From mboxrd@z Thu Jan  1 00:00:00 1970
From: Daniel Borkmann <daniel@iogearbox.net>
Subject: Re: [PATCH net-next v2 2/2] bpf: Remove the capability check for
 cgroup skb eBPF program
Date: Tue, 06 Jun 2017 18:56:29 +0200
Message-ID: <5936DEBD.2050401@iogearbox.net>
References: <1496279760-20996-1-git-send-email-chenbofeng.kernel@gmail.com> <1496279760-20996-2-git-send-email-chenbofeng.kernel@gmail.com> <20170601234235.iwu55crijtxuq5mp@ast-mbp>
Mime-Version: 1.0
Content-Type: text/plain; charset=windows-1252; format=flowed
Content-Transfer-Encoding: 7bit
Cc: netdev@vger.kernel.org, David Miller <davem@davemloft.net>,
        Lorenzo Colitti <lorenzo@google.com>,
        Chenbo Feng <fengc@google.com>
To: Alexei Starovoitov <alexei.starovoitov@gmail.com>,
        Chenbo Feng <chenbofeng.kernel@gmail.com>
Return-path: <netdev-owner@vger.kernel.org>
Received: from www62.your-server.de ([213.133.104.62]:58158 "EHLO
        www62.your-server.de" rhost-flags-OK-OK-OK-OK) by vger.kernel.org
        with ESMTP id S1751445AbdFFQ4c (ORCPT
        <rfc822;netdev@vger.kernel.org>); Tue, 6 Jun 2017 12:56:32 -0400
In-Reply-To: <20170601234235.iwu55crijtxuq5mp@ast-mbp>
Sender: netdev-owner@vger.kernel.org
List-ID: <netdev.vger.kernel.org>

On 06/02/2017 01:42 AM, Alexei Starovoitov wrote:
> On Wed, May 31, 2017 at 06:16:00PM -0700, Chenbo Feng wrote:
>> From: Chenbo Feng <fengc@google.com>
>>
>> Currently loading a cgroup skb eBPF program require a CAP_SYS_ADMIN
>> capability while attaching the program to a cgroup only requires the
>> user have CAP_NET_ADMIN privilege.

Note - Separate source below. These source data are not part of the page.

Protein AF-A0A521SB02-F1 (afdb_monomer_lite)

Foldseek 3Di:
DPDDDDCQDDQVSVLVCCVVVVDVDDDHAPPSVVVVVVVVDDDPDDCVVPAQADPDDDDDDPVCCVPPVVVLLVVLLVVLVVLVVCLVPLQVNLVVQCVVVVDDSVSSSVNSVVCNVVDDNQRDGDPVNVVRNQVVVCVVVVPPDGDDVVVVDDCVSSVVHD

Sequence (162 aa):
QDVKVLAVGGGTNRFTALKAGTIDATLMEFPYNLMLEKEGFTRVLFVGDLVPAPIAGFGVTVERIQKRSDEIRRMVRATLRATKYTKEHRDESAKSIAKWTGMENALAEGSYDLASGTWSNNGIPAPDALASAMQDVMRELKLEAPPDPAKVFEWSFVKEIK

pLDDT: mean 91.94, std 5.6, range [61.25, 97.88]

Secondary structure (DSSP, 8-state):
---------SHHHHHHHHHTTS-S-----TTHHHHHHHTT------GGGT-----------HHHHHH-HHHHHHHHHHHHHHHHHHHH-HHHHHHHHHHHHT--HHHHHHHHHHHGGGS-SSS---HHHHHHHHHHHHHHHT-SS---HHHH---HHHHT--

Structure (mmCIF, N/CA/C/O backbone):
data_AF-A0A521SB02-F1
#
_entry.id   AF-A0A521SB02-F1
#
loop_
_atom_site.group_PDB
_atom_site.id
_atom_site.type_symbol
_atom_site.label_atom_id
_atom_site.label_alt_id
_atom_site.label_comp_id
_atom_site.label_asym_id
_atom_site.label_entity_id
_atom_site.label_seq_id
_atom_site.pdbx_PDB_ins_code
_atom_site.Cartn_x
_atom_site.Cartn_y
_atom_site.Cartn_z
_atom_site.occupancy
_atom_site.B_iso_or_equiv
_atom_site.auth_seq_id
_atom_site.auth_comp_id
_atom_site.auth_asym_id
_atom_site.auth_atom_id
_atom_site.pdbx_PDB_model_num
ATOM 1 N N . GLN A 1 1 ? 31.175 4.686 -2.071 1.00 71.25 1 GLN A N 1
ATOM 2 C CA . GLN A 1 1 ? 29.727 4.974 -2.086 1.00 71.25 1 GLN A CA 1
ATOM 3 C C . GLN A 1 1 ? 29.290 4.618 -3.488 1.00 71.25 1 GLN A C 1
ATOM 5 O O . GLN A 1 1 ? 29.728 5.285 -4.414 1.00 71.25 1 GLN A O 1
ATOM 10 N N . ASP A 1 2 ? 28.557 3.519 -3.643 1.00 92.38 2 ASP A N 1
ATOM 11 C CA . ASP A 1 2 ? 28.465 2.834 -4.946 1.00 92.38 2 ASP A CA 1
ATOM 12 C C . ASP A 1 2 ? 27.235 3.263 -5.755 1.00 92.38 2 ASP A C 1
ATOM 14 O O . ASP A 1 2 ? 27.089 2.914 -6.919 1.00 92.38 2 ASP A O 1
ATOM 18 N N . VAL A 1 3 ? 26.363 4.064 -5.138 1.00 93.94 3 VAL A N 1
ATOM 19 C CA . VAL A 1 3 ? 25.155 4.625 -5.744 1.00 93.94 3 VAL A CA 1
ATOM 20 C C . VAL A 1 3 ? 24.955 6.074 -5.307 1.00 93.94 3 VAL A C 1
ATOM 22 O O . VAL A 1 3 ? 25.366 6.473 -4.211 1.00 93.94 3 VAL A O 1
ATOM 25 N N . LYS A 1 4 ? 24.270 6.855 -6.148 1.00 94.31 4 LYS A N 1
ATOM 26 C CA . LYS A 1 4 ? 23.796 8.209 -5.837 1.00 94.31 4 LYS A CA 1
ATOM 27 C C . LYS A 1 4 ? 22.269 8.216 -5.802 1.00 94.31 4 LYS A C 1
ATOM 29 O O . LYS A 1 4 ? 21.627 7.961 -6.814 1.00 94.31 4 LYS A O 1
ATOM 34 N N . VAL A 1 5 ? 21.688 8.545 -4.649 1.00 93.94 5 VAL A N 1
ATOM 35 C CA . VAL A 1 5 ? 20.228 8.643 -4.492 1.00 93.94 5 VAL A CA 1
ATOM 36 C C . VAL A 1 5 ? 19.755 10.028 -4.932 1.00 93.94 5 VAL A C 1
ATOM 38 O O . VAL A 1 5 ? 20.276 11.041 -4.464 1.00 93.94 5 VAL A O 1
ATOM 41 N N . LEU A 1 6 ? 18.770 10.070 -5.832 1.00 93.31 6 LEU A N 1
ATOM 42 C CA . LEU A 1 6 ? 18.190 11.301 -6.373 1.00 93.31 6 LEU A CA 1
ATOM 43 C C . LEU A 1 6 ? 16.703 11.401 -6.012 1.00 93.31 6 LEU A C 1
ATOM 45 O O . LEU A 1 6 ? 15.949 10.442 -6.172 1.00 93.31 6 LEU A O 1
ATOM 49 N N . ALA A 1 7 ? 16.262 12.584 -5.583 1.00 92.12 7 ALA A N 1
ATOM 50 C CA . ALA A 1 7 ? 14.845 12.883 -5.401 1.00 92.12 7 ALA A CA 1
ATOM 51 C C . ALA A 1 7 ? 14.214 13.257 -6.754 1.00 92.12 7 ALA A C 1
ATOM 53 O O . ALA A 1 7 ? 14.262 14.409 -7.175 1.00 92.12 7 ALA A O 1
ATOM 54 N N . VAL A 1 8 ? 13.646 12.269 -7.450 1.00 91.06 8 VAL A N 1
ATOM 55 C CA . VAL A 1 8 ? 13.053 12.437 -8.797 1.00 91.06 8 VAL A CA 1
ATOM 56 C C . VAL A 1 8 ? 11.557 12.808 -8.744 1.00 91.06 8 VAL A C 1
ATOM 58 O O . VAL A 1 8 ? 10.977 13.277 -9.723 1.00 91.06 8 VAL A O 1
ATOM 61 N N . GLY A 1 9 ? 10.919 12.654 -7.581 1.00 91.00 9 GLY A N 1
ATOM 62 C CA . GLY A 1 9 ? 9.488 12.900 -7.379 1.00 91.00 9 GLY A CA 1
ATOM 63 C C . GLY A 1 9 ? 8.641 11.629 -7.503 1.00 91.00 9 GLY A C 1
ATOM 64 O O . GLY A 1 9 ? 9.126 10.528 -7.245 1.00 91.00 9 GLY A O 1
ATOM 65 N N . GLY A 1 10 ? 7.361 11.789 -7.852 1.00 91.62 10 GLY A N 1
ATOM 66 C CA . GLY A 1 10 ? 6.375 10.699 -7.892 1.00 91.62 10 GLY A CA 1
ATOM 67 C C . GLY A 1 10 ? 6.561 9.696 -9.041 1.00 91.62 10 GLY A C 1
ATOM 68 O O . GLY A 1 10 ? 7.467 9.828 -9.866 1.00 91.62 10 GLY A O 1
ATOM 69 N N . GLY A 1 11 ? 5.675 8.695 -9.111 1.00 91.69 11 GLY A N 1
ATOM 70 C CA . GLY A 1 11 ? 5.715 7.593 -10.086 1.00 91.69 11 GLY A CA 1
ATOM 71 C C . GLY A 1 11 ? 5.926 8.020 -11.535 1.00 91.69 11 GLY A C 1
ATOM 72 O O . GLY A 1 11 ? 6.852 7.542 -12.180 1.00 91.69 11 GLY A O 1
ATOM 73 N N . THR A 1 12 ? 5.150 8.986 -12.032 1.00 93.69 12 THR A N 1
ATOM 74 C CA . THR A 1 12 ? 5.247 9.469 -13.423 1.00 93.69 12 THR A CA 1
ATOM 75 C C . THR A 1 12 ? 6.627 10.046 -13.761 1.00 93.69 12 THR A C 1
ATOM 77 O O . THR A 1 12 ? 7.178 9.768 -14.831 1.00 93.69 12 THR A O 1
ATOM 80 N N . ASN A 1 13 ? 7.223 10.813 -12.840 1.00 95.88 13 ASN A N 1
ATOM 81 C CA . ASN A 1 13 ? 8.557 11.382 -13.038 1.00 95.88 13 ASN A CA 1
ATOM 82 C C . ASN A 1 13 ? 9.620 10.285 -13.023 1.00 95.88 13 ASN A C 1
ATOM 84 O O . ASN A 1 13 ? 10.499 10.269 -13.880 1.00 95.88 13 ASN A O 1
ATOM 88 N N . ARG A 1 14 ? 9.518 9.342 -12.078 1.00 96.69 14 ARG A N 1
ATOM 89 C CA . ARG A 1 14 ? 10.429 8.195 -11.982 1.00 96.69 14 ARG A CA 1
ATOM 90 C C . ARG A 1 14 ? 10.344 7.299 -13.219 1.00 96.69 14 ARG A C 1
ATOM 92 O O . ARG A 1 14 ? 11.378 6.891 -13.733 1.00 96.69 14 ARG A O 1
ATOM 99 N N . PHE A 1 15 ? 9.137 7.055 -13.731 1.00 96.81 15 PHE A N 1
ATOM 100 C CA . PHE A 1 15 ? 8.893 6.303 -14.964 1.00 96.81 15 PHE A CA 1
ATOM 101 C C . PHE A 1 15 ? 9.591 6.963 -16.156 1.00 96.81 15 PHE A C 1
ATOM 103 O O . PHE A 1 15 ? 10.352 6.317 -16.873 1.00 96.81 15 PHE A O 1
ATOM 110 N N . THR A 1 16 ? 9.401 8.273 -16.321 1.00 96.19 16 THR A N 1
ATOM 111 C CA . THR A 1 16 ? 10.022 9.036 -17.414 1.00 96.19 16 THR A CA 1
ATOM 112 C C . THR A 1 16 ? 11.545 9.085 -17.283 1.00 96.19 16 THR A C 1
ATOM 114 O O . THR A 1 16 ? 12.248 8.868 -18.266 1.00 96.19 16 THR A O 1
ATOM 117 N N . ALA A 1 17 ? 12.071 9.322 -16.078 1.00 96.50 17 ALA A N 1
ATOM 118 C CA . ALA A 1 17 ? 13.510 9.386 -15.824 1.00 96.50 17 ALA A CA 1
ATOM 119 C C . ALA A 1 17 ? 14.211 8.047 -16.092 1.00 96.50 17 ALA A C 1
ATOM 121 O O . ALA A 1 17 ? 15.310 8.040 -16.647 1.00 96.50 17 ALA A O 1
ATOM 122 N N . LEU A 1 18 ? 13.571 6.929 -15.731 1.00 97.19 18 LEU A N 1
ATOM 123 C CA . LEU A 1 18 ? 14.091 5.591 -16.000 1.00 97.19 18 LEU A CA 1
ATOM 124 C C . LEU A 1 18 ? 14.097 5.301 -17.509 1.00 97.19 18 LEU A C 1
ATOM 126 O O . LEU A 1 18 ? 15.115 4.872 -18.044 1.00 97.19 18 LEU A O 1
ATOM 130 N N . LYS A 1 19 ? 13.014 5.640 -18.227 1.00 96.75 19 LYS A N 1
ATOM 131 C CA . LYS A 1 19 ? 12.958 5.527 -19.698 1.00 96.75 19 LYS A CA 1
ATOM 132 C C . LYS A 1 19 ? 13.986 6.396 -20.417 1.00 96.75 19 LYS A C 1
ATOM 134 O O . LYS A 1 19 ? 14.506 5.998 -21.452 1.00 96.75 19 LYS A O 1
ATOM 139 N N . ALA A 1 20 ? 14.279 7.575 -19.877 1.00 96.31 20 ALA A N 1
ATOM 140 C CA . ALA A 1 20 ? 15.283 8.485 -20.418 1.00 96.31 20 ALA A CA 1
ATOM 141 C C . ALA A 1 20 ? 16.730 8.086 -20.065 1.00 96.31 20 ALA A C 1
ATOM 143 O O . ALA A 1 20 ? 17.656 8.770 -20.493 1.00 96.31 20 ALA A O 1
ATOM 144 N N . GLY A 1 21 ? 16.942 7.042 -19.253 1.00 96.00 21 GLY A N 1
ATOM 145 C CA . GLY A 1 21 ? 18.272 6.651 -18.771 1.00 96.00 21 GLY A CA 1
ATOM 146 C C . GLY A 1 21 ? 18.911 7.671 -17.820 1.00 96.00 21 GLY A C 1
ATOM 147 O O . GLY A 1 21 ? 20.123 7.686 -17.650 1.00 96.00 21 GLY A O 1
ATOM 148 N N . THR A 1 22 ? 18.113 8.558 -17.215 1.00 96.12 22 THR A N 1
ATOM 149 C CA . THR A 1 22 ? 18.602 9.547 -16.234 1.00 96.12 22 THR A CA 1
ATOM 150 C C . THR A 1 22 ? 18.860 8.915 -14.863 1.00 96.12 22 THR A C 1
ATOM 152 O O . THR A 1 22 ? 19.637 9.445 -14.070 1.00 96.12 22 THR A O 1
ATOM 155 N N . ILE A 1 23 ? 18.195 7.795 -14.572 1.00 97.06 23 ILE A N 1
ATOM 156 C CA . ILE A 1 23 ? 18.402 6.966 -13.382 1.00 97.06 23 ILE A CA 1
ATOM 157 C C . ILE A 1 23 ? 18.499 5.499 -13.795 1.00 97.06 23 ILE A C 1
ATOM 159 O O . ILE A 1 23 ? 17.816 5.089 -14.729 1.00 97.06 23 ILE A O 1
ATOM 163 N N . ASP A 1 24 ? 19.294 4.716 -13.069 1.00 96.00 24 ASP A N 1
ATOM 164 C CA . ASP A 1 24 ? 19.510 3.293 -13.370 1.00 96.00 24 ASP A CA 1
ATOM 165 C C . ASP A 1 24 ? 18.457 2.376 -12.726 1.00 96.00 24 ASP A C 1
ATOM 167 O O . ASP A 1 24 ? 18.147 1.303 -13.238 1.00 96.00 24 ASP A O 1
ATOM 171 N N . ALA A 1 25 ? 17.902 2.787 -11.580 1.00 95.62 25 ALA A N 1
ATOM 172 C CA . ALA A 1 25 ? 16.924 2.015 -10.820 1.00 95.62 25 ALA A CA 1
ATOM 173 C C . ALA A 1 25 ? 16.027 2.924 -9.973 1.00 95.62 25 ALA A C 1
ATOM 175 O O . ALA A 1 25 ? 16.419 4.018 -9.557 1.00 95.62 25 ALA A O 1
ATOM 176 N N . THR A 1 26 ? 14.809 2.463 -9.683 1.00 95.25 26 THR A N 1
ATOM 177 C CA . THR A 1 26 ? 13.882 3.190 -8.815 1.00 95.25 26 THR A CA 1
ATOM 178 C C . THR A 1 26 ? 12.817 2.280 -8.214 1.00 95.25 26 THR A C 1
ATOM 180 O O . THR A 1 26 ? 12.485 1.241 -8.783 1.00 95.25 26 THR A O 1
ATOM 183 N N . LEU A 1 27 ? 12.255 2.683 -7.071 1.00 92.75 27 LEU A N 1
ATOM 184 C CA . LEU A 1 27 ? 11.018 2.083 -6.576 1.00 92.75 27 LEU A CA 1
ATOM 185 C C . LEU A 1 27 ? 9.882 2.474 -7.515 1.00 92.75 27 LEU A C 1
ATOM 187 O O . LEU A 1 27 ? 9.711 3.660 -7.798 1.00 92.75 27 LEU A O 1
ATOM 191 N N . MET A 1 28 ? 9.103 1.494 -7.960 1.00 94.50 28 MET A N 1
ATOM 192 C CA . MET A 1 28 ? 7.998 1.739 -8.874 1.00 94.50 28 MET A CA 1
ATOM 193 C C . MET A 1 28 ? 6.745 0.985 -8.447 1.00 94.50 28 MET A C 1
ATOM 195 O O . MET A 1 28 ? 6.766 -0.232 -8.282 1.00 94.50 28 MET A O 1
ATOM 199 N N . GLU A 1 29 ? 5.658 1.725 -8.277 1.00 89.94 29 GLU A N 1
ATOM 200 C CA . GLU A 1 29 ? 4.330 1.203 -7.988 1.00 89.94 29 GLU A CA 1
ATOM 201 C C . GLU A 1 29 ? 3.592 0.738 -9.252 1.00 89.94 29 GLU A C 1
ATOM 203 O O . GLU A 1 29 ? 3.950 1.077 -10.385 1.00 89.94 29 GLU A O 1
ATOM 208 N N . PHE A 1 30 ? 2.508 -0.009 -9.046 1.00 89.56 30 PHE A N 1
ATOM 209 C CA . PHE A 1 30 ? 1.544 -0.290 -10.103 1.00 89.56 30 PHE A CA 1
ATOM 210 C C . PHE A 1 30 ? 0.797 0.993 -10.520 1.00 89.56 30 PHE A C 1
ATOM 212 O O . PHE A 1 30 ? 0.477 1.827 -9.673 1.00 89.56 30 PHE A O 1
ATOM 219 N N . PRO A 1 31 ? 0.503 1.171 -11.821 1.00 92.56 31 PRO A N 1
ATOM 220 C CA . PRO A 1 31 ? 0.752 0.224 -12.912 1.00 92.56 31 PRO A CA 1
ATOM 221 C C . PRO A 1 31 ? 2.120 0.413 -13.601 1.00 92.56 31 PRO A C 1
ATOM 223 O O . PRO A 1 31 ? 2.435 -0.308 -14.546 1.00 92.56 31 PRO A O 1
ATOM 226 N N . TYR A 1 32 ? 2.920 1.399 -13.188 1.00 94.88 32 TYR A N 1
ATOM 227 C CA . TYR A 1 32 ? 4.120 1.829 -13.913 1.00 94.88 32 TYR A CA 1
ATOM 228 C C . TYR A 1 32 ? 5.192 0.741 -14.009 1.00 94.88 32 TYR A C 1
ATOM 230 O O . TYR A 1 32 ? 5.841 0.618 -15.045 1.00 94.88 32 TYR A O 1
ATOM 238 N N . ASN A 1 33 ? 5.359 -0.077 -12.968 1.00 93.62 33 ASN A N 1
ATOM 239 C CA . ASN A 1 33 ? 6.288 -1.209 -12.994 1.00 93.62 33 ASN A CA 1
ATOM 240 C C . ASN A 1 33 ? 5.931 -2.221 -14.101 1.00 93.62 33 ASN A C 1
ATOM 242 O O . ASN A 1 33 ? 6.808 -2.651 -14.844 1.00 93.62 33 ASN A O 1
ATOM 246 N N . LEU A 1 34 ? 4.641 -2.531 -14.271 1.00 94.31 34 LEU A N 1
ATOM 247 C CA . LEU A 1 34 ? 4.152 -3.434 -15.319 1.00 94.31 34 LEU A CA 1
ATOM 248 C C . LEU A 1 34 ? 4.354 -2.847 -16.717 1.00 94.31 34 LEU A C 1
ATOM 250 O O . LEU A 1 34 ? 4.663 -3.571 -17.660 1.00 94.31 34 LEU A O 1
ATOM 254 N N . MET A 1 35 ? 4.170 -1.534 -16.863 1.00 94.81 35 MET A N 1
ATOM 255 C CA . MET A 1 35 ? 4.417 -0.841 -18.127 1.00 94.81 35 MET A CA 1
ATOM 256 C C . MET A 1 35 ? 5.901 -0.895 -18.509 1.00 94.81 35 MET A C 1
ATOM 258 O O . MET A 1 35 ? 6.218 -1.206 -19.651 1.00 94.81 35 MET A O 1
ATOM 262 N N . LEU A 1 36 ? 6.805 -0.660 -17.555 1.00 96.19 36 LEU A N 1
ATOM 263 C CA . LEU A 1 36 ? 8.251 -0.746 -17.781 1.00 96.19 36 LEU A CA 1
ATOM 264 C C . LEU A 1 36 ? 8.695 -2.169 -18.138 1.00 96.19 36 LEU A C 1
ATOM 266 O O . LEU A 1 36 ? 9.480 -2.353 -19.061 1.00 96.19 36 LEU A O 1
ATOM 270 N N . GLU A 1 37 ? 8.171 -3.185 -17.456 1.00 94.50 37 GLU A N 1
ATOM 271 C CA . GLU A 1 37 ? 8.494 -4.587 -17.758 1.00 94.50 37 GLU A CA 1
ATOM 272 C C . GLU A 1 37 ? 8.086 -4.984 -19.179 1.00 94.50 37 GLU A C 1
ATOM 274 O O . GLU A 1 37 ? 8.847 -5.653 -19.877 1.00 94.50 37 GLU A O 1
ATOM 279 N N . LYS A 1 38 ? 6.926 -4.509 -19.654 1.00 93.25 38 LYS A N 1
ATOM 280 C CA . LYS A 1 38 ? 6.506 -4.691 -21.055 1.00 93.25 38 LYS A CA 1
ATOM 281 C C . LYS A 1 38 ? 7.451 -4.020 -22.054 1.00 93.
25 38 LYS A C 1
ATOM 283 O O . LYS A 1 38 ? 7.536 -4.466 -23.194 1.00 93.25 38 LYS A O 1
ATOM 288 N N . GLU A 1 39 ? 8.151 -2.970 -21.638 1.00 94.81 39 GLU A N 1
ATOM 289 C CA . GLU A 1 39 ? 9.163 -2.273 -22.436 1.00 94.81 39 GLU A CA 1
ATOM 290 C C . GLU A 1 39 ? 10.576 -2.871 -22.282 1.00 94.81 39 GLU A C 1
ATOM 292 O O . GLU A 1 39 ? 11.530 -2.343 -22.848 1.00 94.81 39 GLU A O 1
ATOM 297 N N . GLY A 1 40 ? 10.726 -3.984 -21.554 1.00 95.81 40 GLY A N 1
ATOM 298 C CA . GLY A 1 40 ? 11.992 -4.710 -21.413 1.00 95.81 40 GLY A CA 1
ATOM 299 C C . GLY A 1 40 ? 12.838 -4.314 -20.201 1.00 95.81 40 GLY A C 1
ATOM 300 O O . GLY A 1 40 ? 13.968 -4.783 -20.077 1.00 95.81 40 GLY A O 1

We can escape the capability
>> check when load the program just like socket filter program to make
>> the capability requirement consistent.
>>
>> Change since v1:
>> Change the code style in order to be compliant with checkpatch.pl
>> preference
>>
>> Signed-off-by: Chenbo Feng <fengc@google.com>
>
> as far as I can see they're indeed the same as socket filters, so
> Acked-by: Alexei Starovoitov <ast@kernel.org>
>
> but I don't quite understand how it helps, since as you said
> attaching such unpriv fd to cgroup still requires root.
> Do you have more patches to follow?

Hmm, when we relax this from capable(CAP_SYS_ADMIN) to unprivileged,
then we must at least also zero out the not-yet-initialized memory
for the mac header for egress case in __cgroup_bpf_run_filter_skb().